Считается, что массовый террор в Ленинграде начался после убийства С.М. Кирова 1 декабря 1934 года. Однако это не совсем так. Если не считать годы революции и Гражданской войны, когда действовали законы военного времени, бессудные расстрелы в Ленинграде начались в конце 1920-х годов. Первыми жертвами беззакония стали все, на кого падало хоть малейшее подозрение в связях с уголовным миром. Чтобы «очистить город от бандитов», были созданы «тройки» из сотрудников НКВД, которые ездили по городу на машинах. Если натыкались на подозрительные группы людей, или слышали крик о помощи, задерживали подозреваемых, оформляли протокол, брали подписи свидетелей, а «бандитов» тут же в ближайшем дворе ставили к стенке и расстреливали на глазах у людей. Трупы грузили на машину и уезжали. Это был первый шаг на пути к террору в мирное время.
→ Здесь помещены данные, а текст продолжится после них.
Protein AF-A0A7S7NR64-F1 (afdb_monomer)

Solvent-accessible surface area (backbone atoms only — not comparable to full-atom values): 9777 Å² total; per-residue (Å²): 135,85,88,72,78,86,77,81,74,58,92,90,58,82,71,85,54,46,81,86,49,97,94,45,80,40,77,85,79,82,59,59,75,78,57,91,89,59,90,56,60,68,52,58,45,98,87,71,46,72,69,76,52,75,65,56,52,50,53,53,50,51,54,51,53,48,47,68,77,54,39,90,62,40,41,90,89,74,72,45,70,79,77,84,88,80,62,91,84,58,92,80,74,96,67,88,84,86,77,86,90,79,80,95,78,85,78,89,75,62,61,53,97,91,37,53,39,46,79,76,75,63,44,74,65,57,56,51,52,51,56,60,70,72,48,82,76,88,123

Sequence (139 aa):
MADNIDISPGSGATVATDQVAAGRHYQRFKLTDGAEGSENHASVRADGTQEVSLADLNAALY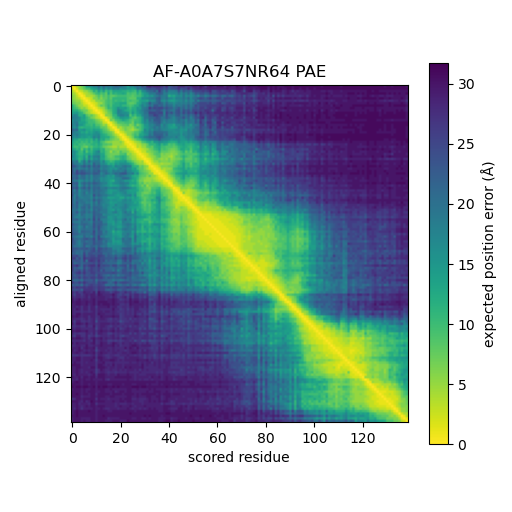AILEAITRPISQDPGTGRLRVLLDAVTASLTLATVSTVTTVSTVTNQTQMGGFPILDVLLKPTDRNLWNNSVRQRIS

Foldseek 3Di:
DCPDDDDDDDVPDPPPFDCPDPPDTDDDDWADPPDPPDPDTQDAPPVRHTDDDPVNVVVVVVVVVCCVVAPPQADPVPRDGDDDDDDPDDDDDPDPCPDDPDDPDDPPDQDDPNHGPCVVPPPPVVVVVVVVVPDPPPD

Organism: Paludibaculum fermentans (NCBI:txid1473598)

pLDDT: mean 74.33, std 11.28, range [48.88, 92.69]

Mean predicted aligned error: 19.57 Å

Radius of gyration: 44.71 Å; Cα contacts (8 Å, |Δi|>4): 61; chains: 1; bounding box: 87×30×126 Å

Secondary structure (DSSP, 8-state):
--------PPTT-----EEEETTEEE--PPPB-S-TT---B--B-TTSPBP--HHHHHHHHHHHHHHHHS-TTB-TTT--B------SSS-------------S---S--EETTEEHHHHH--HHHHHHHHHHHS----

Structure (mmCIF, N/CA/C/O backbone):
data_AF-A0A7S7NR64-F1
#
_entry.id   AF-A0A7S7NR64-F1
#
loop_
_atom_site.group_PDB
_atom_site.id
_atom_site.type_symbol
_atom_site.label_atom_id
_atom_site.label_alt_id
_atom_site.label_comp_id
_atom_site.label_asym_id
_atom_site.label_entity_id
_atom_site.label_seq_id
_atom_site.pdbx_PDB_ins_code
_atom_site.Cartn_x
_atom_site.Cartn_y
_atom_site.Cartn_z
_atom_site.occupancy
_atom_site.B_iso_or_equiv
_atom_site.auth_seq_id
_atom_site.auth_comp_id
_atom_site.auth_asym_id
_atom_site.auth_atom_id
_atom_site.pdbx_PDB_model_num
ATOM 1 N N . MET A 1 1 ? 50.384 9.495 -21.631 1.00 50.06 1 MET A N 1
ATOM 2 C CA . MET A 1 1 ? 50.192 8.065 -21.950 1.00 50.06 1 MET A CA 1
ATOM 3 C C . MET A 1 1 ? 49.910 7.982 -23.436 1.00 50.06 1 MET A C 1
ATOM 5 O O . MET A 1 1 ? 48.873 8.469 -23.863 1.00 50.06 1 MET A O 1
ATOM 9 N N . ALA A 1 2 ? 50.877 7.511 -24.221 1.00 48.88 2 ALA A N 1
ATOM 10 C CA . ALA A 1 2 ? 50.687 7.235 -25.640 1.00 48.88 2 ALA A CA 1
ATOM 11 C C . ALA A 1 2 ? 50.455 5.726 -25.761 1.00 48.88 2 ALA A C 1
ATOM 13 O O . ALA A 1 2 ? 51.390 4.974 -25.990 1.00 48.88 2 ALA A O 1
ATOM 14 N N . ASP A 1 3 ? 49.222 5.298 -25.489 1.00 67.12 3 ASP A N 1
ATOM 15 C CA . ASP A 1 3 ? 48.779 3.899 -25.615 1.00 67.12 3 ASP A CA 1
ATOM 16 C C . ASP A 1 3 ? 48.228 3.625 -27.028 1.00 67.12 3 ASP A C 1
ATOM 18 O O . ASP A 1 3 ? 47.295 2.858 -27.244 1.00 67.12 3 ASP A O 1
ATOM 22 N N . ASN A 1 4 ? 48.756 4.352 -28.015 1.00 62.53 4 ASN A N 1
ATOM 23 C CA . ASN A 1 4 ? 48.375 4.198 -29.407 1.00 62.53 4 ASN A CA 1
ATOM 24 C C . ASN A 1 4 ? 49.308 3.164 -30.033 1.00 62.53 4 ASN A C 1
ATOM 26 O O . ASN A 1 4 ? 50.510 3.394 -30.145 1.00 62.53 4 ASN A O 1
ATOM 30 N N . ILE A 1 5 ? 48.743 2.028 -30.432 1.00 68.38 5 ILE A N 1
ATOM 31 C CA . ILE A 1 5 ? 49.455 1.014 -31.204 1.00 68.38 5 ILE A CA 1
ATOM 32 C C . ILE A 1 5 ? 49.410 1.436 -32.672 1.00 68.38 5 ILE A C 1
ATOM 34 O O . ILE A 1 5 ? 48.332 1.517 -33.265 1.00 68.38 5 ILE A O 1
ATOM 38 N N . ASP A 1 6 ? 50.578 1.689 -33.256 1.00 65.94 6 ASP A N 1
ATOM 39 C CA . ASP A 1 6 ? 50.701 1.949 -34.686 1.00 65.94 6 ASP A CA 1
ATOM 40 C C . ASP A 1 6 ? 50.469 0.649 -35.462 1.00 65.94 6 ASP A C 1
ATOM 42 O O . ASP A 1 6 ? 51.249 -0.302 -35.392 1.00 65.94 6 ASP A O 1
ATOM 46 N N . ILE A 1 7 ? 49.373 0.599 -36.214 1.00 65.81 7 ILE A N 1
ATOM 47 C CA . ILE A 1 7 ? 49.048 -0.533 -37.081 1.00 65.81 7 ILE A CA 1
ATOM 48 C C . ILE A 1 7 ? 49.527 -0.174 -38.487 1.00 65.81 7 ILE A C 1
ATOM 50 O O . ILE A 1 7 ? 48.944 0.688 -39.139 1.00 65.81 7 ILE A O 1
ATOM 54 N N . SER A 1 8 ? 50.584 -0.833 -38.969 1.00 65.31 8 SER A N 1
ATOM 55 C CA . SER A 1 8 ? 50.983 -0.740 -40.381 1.00 65.31 8 SER A CA 1
ATOM 56 C C . SER A 1 8 ? 50.034 -1.592 -41.235 1.00 65.31 8 SER A C 1
ATOM 58 O O . SER A 1 8 ? 50.020 -2.814 -41.063 1.00 65.31 8 SER A O 1
ATOM 60 N N . PRO A 1 9 ? 49.230 -1.002 -42.143 1.00 63.56 9 PRO A N 1
ATOM 61 C CA . PRO A 1 9 ? 48.353 -1.785 -43.001 1.00 63.56 9 PRO A CA 1
ATOM 62 C C . PRO A 1 9 ? 49.175 -2.603 -44.005 1.00 63.56 9 PRO A C 1
ATOM 64 O O . PRO A 1 9 ? 50.130 -2.103 -44.599 1.00 63.56 9 PRO A O 1
ATOM 67 N N . GLY A 1 10 ? 48.784 -3.858 -44.229 1.00 65.31 10 GLY A N 1
ATOM 68 C CA . GLY A 1 10 ? 49.317 -4.659 -45.332 1.00 65.31 10 GLY A CA 1
ATOM 69 C C . GLY A 1 10 ? 48.882 -4.099 -46.691 1.00 65.31 10 GLY A C 1
ATOM 70 O O . GLY A 1 10 ? 47.821 -3.483 -46.809 1.00 65.31 10 GLY A O 1
ATOM 71 N N . SER A 1 11 ? 49.690 -4.315 -47.733 1.00 52.72 11 SER A N 1
ATOM 72 C CA . SER A 1 11 ? 49.359 -3.888 -49.100 1.00 52.72 11 SER A CA 1
ATOM 73 C C . SER A 1 11 ? 47.986 -4.427 -49.528 1.00 52.72 11 SER A C 1
ATOM 75 O O . SER A 1 11 ? 47.744 -5.631 -49.457 1.00 52.72 11 SER A O 1
ATOM 77 N N . GLY A 1 12 ? 47.080 -3.532 -49.938 1.00 64.25 12 GLY A N 1
ATOM 78 C CA . GLY A 1 12 ? 45.710 -3.871 -50.348 1.00 64.25 12 GLY A CA 1
ATOM 79 C C . GLY A 1 12 ? 44.689 -4.023 -49.211 1.00 64.25 12 GLY A C 1
ATOM 80 O O . GLY A 1 12 ? 43.524 -4.301 -49.489 1.00 64.25 12 GLY A O 1
ATOM 81 N N . ALA A 1 13 ? 45.072 -3.824 -47.945 1.00 52.44 13 ALA A N 1
ATOM 82 C CA . ALA A 1 13 ? 44.144 -3.929 -46.822 1.00 52.44 13 ALA A CA 1
ATOM 83 C C . ALA A 1 13 ? 43.295 -2.654 -46.664 1.00 52.44 13 ALA A C 1
ATOM 85 O O . ALA A 1 13 ? 43.781 -1.613 -46.220 1.00 52.44 13 ALA A O 1
ATOM 86 N N . THR A 1 14 ? 41.994 -2.740 -46.954 1.00 54.41 14 THR A N 1
ATOM 87 C CA . THR A 1 14 ? 41.009 -1.759 -46.476 1.00 54.41 14 THR A CA 1
ATOM 88 C C . THR A 1 14 ? 40.750 -2.032 -44.996 1.00 54.41 14 THR A C 1
ATOM 90 O O . THR A 1 14 ? 39.827 -2.759 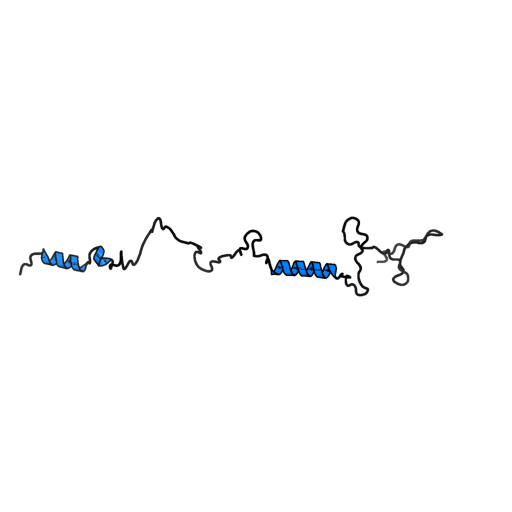-44.637 1.00 54.41 14 THR A O 1
ATOM 93 N N . VAL A 1 15 ? 41.597 -1.513 -44.106 1.00 56.66 15 VAL A N 1
ATOM 94 C CA . VAL A 1 15 ? 41.319 -1.607 -42.667 1.00 56.66 15 VAL A CA 1
ATOM 95 C C . VAL A 1 15 ? 40.097 -0.731 -42.388 1.00 56.66 15 VAL A C 1
ATOM 97 O O . VAL A 1 15 ? 40.146 0.478 -42.617 1.00 56.66 15 VAL A O 1
ATOM 100 N N . ALA A 1 16 ? 38.997 -1.334 -41.926 1.00 56.97 16 ALA A N 1
ATOM 101 C CA . ALA A 1 16 ? 37.743 -0.657 -41.582 1.00 56.97 16 ALA A CA 1
ATOM 102 C C . ALA A 1 16 ? 37.910 0.217 -40.323 1.00 56.97 16 ALA A C 1
ATOM 104 O O . ALA A 1 16 ? 37.364 -0.062 -39.259 1.00 56.97 16 ALA A O 1
ATOM 105 N N . THR A 1 17 ? 38.720 1.260 -40.441 1.00 59.25 17 THR A N 1
ATOM 106 C CA . THR A 1 17 ? 38.950 2.270 -39.411 1.00 59.25 17 THR A CA 1
ATOM 107 C C . THR A 1 17 ? 38.258 3.548 -39.836 1.00 59.25 17 THR A C 1
ATOM 109 O O . THR A 1 17 ? 38.297 3.913 -41.010 1.00 59.25 17 THR A O 1
ATOM 112 N N . ASP A 1 18 ? 37.597 4.209 -38.892 1.00 61.50 18 ASP A N 1
ATOM 113 C CA . ASP A 1 18 ? 36.981 5.507 -39.141 1.00 61.50 18 ASP A CA 1
ATOM 114 C C . ASP A 1 18 ? 37.919 6.629 -38.678 1.00 61.50 18 ASP A C 1
ATOM 116 O O . ASP A 1 18 ? 38.560 6.518 -37.627 1.00 61.50 18 ASP A O 1
ATOM 120 N N . GLN A 1 19 ? 38.008 7.696 -39.473 1.00 55.91 19 GLN A N 1
ATOM 121 C CA . GLN A 1 19 ? 38.830 8.877 -39.198 1.00 55.91 19 GLN A CA 1
ATOM 122 C C . GLN A 1 19 ? 37.941 9.957 -38.587 1.00 55.91 19 GLN A C 1
ATOM 124 O O . GLN A 1 19 ? 37.469 10.862 -39.270 1.00 55.91 19 GLN A O 1
ATOM 129 N N . VAL A 1 20 ? 37.681 9.840 -37.286 1.00 57.22 20 VAL A N 1
ATOM 130 C CA . VAL A 1 20 ? 36.768 10.751 -36.572 1.00 57.22 20 VAL A CA 1
ATOM 131 C C . VAL A 1 20 ? 37.488 12.028 -36.101 1.00 57.22 20 VAL A C 1
ATOM 133 O O . VAL A 1 20 ? 36.854 13.056 -35.881 1.00 57.22 20 VAL A O 1
ATOM 136 N N . ALA A 1 21 ? 38.822 12.011 -36.009 1.00 57.34 21 ALA A N 1
ATOM 137 C CA . ALA A 1 21 ? 39.651 13.190 -35.758 1.00 57.34 21 ALA A CA 1
ATOM 138 C C . ALA A 1 21 ? 41.065 12.985 -36.322 1.00 57.34 21 ALA A C 1
ATOM 140 O O . ALA A 1 21 ? 41.584 11.869 -36.301 1.00 57.34 21 ALA A O 1
ATOM 141 N N . ALA A 1 22 ? 41.681 14.065 -36.818 1.00 59.47 22 ALA A N 1
ATOM 142 C CA . ALA A 1 22 ? 42.949 14.040 -37.548 1.00 59.47 22 ALA A CA 1
ATOM 143 C C . ALA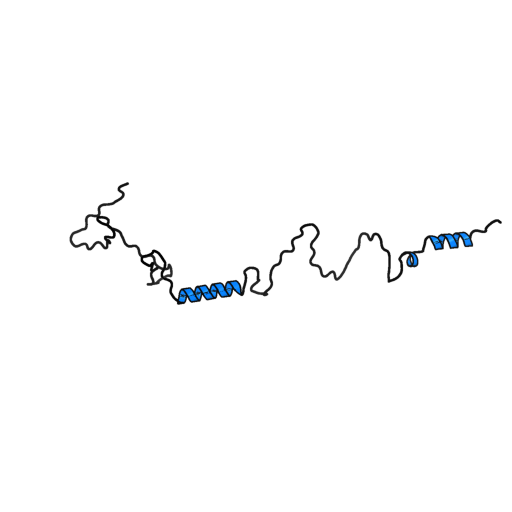 A 1 22 ? 44.016 13.149 -36.877 1.00 59.47 22 ALA A C 1
ATOM 145 O O . ALA A 1 22 ? 44.543 13.475 -35.813 1.00 59.47 22 ALA A O 1
ATOM 146 N N . GLY A 1 23 ? 44.335 12.029 -37.533 1.00 61.34 23 GLY A N 1
ATOM 147 C CA . GLY A 1 23 ? 45.463 11.159 -37.197 1.00 61.34 23 GLY A CA 1
ATOM 148 C C . GLY A 1 23 ? 45.176 10.013 -36.224 1.00 61.34 23 GLY A C 1
ATOM 149 O O . GLY A 1 23 ? 46.123 9.335 -35.834 1.00 61.34 23 GLY A O 1
ATOM 150 N N . ARG A 1 24 ? 43.920 9.764 -35.817 1.00 64.81 24 ARG A N 1
ATOM 151 C CA . ARG A 1 24 ? 43.576 8.622 -34.948 1.00 64.81 24 ARG A CA 1
ATOM 152 C C . ARG A 1 24 ? 42.550 7.705 -35.599 1.00 64.81 24 ARG A C 1
ATOM 154 O O . ARG A 1 24 ? 41.439 8.117 -35.917 1.00 64.81 24 ARG A O 1
ATOM 161 N N . HIS A 1 25 ? 42.931 6.439 -35.728 1.00 66.25 25 HIS A N 1
ATOM 162 C CA . HIS A 1 25 ? 42.064 5.376 -36.212 1.00 66.25 25 HIS A CA 1
ATOM 163 C C . HIS A 1 25 ? 41.205 4.841 -35.064 1.00 66.25 25 HIS A C 1
ATOM 165 O O . HIS A 1 25 ? 41.738 4.393 -34.049 1.00 66.25 25 HIS A O 1
ATOM 171 N N . TYR A 1 26 ? 39.884 4.858 -35.237 1.00 65.62 26 TYR A N 1
ATOM 172 C CA . TYR A 1 26 ? 38.943 4.255 -34.294 1.00 65.62 26 TYR A CA 1
ATOM 173 C C . TYR A 1 26 ? 38.276 3.029 -34.917 1.00 65.62 26 TYR A C 1
ATOM 175 O O . TYR A 1 26 ? 37.918 3.030 -36.100 1.00 65.62 26 TYR A O 1
ATOM 183 N N . GLN A 1 27 ? 38.071 1.988 -34.108 1.00 69.00 27 GLN A N 1
ATOM 184 C CA . GLN A 1 27 ? 37.175 0.889 -34.454 1.00 69.00 27 GLN A CA 1
ATOM 185 C C . GLN A 1 27 ? 35.755 1.288 -34.057 1.00 69.00 27 GLN A C 1
ATOM 187 O O . GLN A 1 27 ? 35.476 1.549 -32.887 1.00 69.00 27 GLN A O 1
ATOM 192 N N . ARG A 1 28 ? 34.837 1.324 -35.025 1.00 62.16 28 ARG A N 1
ATOM 193 C CA . ARG A 1 28 ? 33.416 1.504 -34.720 1.00 62.16 28 ARG A CA 1
ATOM 194 C C . ARG A 1 28 ? 32.869 0.198 -34.158 1.00 62.16 28 ARG A C 1
ATOM 196 O O . ARG A 1 28 ? 32.730 -0.775 -34.895 1.00 62.16 28 ARG A O 1
ATOM 203 N N . PHE A 1 29 ? 32.570 0.180 -32.863 1.00 65.50 29 PHE A N 1
ATOM 204 C CA . PHE A 1 29 ? 31.776 -0.883 -32.258 1.00 65.50 29 PHE A CA 1
ATOM 205 C C . PHE A 1 29 ? 30.301 -0.513 -32.362 1.00 65.50 29 PHE A C 1
ATOM 207 O O . PHE A 1 29 ? 29.923 0.627 -32.087 1.00 65.50 29 PHE A O 1
ATOM 214 N N . LYS A 1 30 ? 29.470 -1.467 -32.774 1.00 64.75 30 LYS A N 1
ATOM 215 C CA . LYS A 1 30 ? 28.027 -1.275 -32.824 1.00 64.75 30 LYS A CA 1
ATOM 216 C C . LYS A 1 30 ? 27.399 -1.976 -31.637 1.00 64.75 30 LYS A C 1
ATOM 218 O O . LYS A 1 30 ? 27.552 -3.183 -31.490 1.00 64.75 30 LYS A O 1
ATOM 223 N N . LEU A 1 31 ? 26.717 -1.208 -30.798 1.00 67.31 31 LEU A N 1
ATOM 224 C CA . LEU A 1 31 ? 25.922 -1.751 -29.708 1.00 67.31 31 LEU A CA 1
ATOM 225 C C . LEU A 1 31 ? 24.581 -2.216 -30.288 1.00 67.31 31 LEU A C 1
ATOM 227 O O . LEU A 1 31 ? 23.867 -1.438 -30.928 1.00 67.31 31 LEU A O 1
ATOM 231 N N . THR A 1 32 ? 24.275 -3.499 -30.121 1.00 68.44 32 THR A N 1
ATOM 232 C CA . THR A 1 32 ? 22.956 -4.068 -30.420 1.00 68.44 32 THR A CA 1
ATOM 233 C C . THR A 1 32 ? 22.032 -3.899 -29.214 1.00 68.44 32 THR A C 1
ATOM 235 O O . THR A 1 32 ? 22.490 -3.639 -28.101 1.00 68.44 32 THR A O 1
ATOM 238 N N . ASP A 1 33 ? 20.725 -4.019 -29.434 1.00 69.62 33 ASP A N 1
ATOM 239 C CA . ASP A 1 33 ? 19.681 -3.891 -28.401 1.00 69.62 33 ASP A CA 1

Затем наступила очередь гомосексуалистов. В марте 1934 года вышел Указ, по сути, объявивший всех «голубых» преступниками. В Москве и в Ленинграде были проведены облавы и массовое уничтожение молодых людей, подозреваемых в нетрадиционной половой ориентации. Так что к 1 декабря 1934 года кое-какой опыт проведения массового террора против населения был уже накоплен.
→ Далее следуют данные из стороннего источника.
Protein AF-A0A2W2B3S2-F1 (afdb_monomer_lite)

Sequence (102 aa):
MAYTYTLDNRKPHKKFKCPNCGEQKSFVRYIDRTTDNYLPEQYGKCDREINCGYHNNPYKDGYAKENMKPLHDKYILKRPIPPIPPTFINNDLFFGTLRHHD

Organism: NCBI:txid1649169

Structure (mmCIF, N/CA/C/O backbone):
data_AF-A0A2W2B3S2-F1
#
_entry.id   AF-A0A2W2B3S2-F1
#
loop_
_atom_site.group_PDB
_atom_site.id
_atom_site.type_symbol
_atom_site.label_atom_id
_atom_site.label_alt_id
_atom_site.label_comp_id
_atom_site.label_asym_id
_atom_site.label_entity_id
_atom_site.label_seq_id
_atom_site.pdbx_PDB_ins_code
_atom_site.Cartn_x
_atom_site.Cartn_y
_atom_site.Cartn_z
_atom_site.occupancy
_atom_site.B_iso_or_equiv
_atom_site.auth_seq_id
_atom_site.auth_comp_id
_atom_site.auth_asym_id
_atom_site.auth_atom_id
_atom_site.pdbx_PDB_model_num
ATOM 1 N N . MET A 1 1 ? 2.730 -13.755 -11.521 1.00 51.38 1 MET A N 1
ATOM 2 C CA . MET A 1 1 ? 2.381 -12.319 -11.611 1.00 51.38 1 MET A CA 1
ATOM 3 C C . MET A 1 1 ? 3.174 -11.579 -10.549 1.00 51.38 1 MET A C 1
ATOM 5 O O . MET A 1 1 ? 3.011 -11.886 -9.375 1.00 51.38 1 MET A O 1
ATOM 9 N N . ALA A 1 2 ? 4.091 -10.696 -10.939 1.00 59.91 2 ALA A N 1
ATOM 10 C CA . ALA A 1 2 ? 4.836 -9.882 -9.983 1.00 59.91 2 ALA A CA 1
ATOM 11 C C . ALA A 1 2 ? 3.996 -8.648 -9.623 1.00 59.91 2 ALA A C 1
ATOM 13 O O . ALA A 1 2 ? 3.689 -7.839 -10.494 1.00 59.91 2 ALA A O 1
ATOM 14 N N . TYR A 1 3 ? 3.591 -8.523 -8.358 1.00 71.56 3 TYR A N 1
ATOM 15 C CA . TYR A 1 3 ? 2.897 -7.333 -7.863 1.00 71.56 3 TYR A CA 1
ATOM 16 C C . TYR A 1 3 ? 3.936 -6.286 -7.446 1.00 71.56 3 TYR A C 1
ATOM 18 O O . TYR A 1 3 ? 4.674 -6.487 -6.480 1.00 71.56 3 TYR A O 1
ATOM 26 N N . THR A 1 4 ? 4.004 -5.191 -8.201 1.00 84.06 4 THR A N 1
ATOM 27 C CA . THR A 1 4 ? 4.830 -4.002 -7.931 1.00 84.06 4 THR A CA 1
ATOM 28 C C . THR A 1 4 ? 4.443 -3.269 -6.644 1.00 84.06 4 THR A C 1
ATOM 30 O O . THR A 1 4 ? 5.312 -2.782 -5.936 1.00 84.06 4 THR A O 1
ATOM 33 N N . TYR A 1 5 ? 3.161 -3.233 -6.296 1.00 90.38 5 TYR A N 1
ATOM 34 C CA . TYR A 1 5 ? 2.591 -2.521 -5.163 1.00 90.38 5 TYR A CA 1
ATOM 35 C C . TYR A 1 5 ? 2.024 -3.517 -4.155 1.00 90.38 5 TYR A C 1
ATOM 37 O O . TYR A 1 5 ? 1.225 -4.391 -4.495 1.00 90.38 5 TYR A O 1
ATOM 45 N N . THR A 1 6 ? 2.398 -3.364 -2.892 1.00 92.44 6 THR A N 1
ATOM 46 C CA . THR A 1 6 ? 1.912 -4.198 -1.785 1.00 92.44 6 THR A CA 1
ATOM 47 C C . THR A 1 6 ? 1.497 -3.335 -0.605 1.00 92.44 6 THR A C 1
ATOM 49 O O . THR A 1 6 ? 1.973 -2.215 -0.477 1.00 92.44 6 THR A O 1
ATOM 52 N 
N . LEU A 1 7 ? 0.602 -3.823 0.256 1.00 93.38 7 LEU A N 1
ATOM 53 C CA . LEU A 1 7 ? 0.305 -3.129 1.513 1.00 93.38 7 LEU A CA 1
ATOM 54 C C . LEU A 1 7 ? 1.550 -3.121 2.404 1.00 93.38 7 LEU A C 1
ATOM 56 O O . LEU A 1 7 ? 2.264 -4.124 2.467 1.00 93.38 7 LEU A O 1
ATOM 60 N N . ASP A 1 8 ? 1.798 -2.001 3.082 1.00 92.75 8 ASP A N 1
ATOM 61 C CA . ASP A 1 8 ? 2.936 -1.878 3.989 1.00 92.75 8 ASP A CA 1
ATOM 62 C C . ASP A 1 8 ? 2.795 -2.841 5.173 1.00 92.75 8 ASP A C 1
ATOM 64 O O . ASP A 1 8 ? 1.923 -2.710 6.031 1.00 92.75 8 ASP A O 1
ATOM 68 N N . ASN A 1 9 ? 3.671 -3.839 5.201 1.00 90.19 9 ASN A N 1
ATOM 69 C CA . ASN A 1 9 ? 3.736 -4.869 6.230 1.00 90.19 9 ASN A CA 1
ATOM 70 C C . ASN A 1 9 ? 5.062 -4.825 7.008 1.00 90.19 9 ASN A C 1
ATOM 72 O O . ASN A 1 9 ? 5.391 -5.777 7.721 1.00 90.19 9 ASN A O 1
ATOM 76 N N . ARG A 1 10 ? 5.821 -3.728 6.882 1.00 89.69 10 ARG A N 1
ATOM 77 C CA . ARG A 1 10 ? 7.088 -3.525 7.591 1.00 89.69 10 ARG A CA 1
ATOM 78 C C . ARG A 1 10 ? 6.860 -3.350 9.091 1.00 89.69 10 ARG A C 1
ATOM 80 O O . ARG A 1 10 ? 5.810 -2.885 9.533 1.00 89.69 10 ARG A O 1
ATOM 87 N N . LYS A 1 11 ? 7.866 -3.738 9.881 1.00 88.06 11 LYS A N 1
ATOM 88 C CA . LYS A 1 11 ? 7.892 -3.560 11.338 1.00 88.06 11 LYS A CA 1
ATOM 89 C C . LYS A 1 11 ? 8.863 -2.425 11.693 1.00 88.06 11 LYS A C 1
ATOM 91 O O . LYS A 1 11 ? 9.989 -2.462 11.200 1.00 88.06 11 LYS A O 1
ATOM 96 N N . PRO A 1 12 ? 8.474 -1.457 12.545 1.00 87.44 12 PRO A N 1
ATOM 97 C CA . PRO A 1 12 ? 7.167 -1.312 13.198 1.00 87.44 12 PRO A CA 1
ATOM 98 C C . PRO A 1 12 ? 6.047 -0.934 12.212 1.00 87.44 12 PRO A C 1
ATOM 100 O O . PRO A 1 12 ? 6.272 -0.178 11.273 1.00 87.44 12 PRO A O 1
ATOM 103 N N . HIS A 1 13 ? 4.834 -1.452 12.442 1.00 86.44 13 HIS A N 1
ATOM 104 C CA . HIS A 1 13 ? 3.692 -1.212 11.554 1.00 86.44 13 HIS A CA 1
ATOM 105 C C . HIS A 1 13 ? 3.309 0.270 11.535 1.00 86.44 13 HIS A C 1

Согласно фольклорной традиции, криминальная история из политической жизни Ленинграда 1930-х годов началась после того, как Киров перевёл жену инструктора обкома Леонида Николаева Мильду Драуле в свой административный аппарат. Пронесся слух об их связи. Николаев тут же учинил скандал и был вскоре арестован. Но через некоторое время его выпустили. Есть предание, что в это время Николаев встречался со Сталиным и что тот якобы сказал ему в личной беседе: «Вы ведёте себя правильно. Вы должны вести себя как мужчина. То, что Киров большой человек, – ничего не значит. Вы имеете право на месть, и мы поймем вас как мужчину».

После этого Николаев будто бы получил свободный доступ в Смольный. 1 декабря 1934 года он разрядил в Кирова свой пистолет, сказав при этом: «Так будет с каждым, кто захочет спать с моей женой». Так это было или иначе, но истинным виновником смерти любимца города ленинградцы считали вовсе не Николаева. Неслучайно в городе, озираясь по сторонам и понижая голос до невразумительного шепота, из уст в уста передавали частушку:

 

Ах, огурчики

Да помидорчики.

Сталин Кирова убил

В коридорчике.

 

Обратите внимание на поразительную осведомленность питерского фольклора. Киров действительно был убит не в огромном – на всю длину здания – коридоре Смольного, как это утверждает официальная версия, а в его боковом ответвлении – тупиковом коридорчике.





Сергей Миронович Киров





Николаев тут же был арестован. И, по малодостоверному преданию, во время одного из допросов был застрелен лично Сталиным.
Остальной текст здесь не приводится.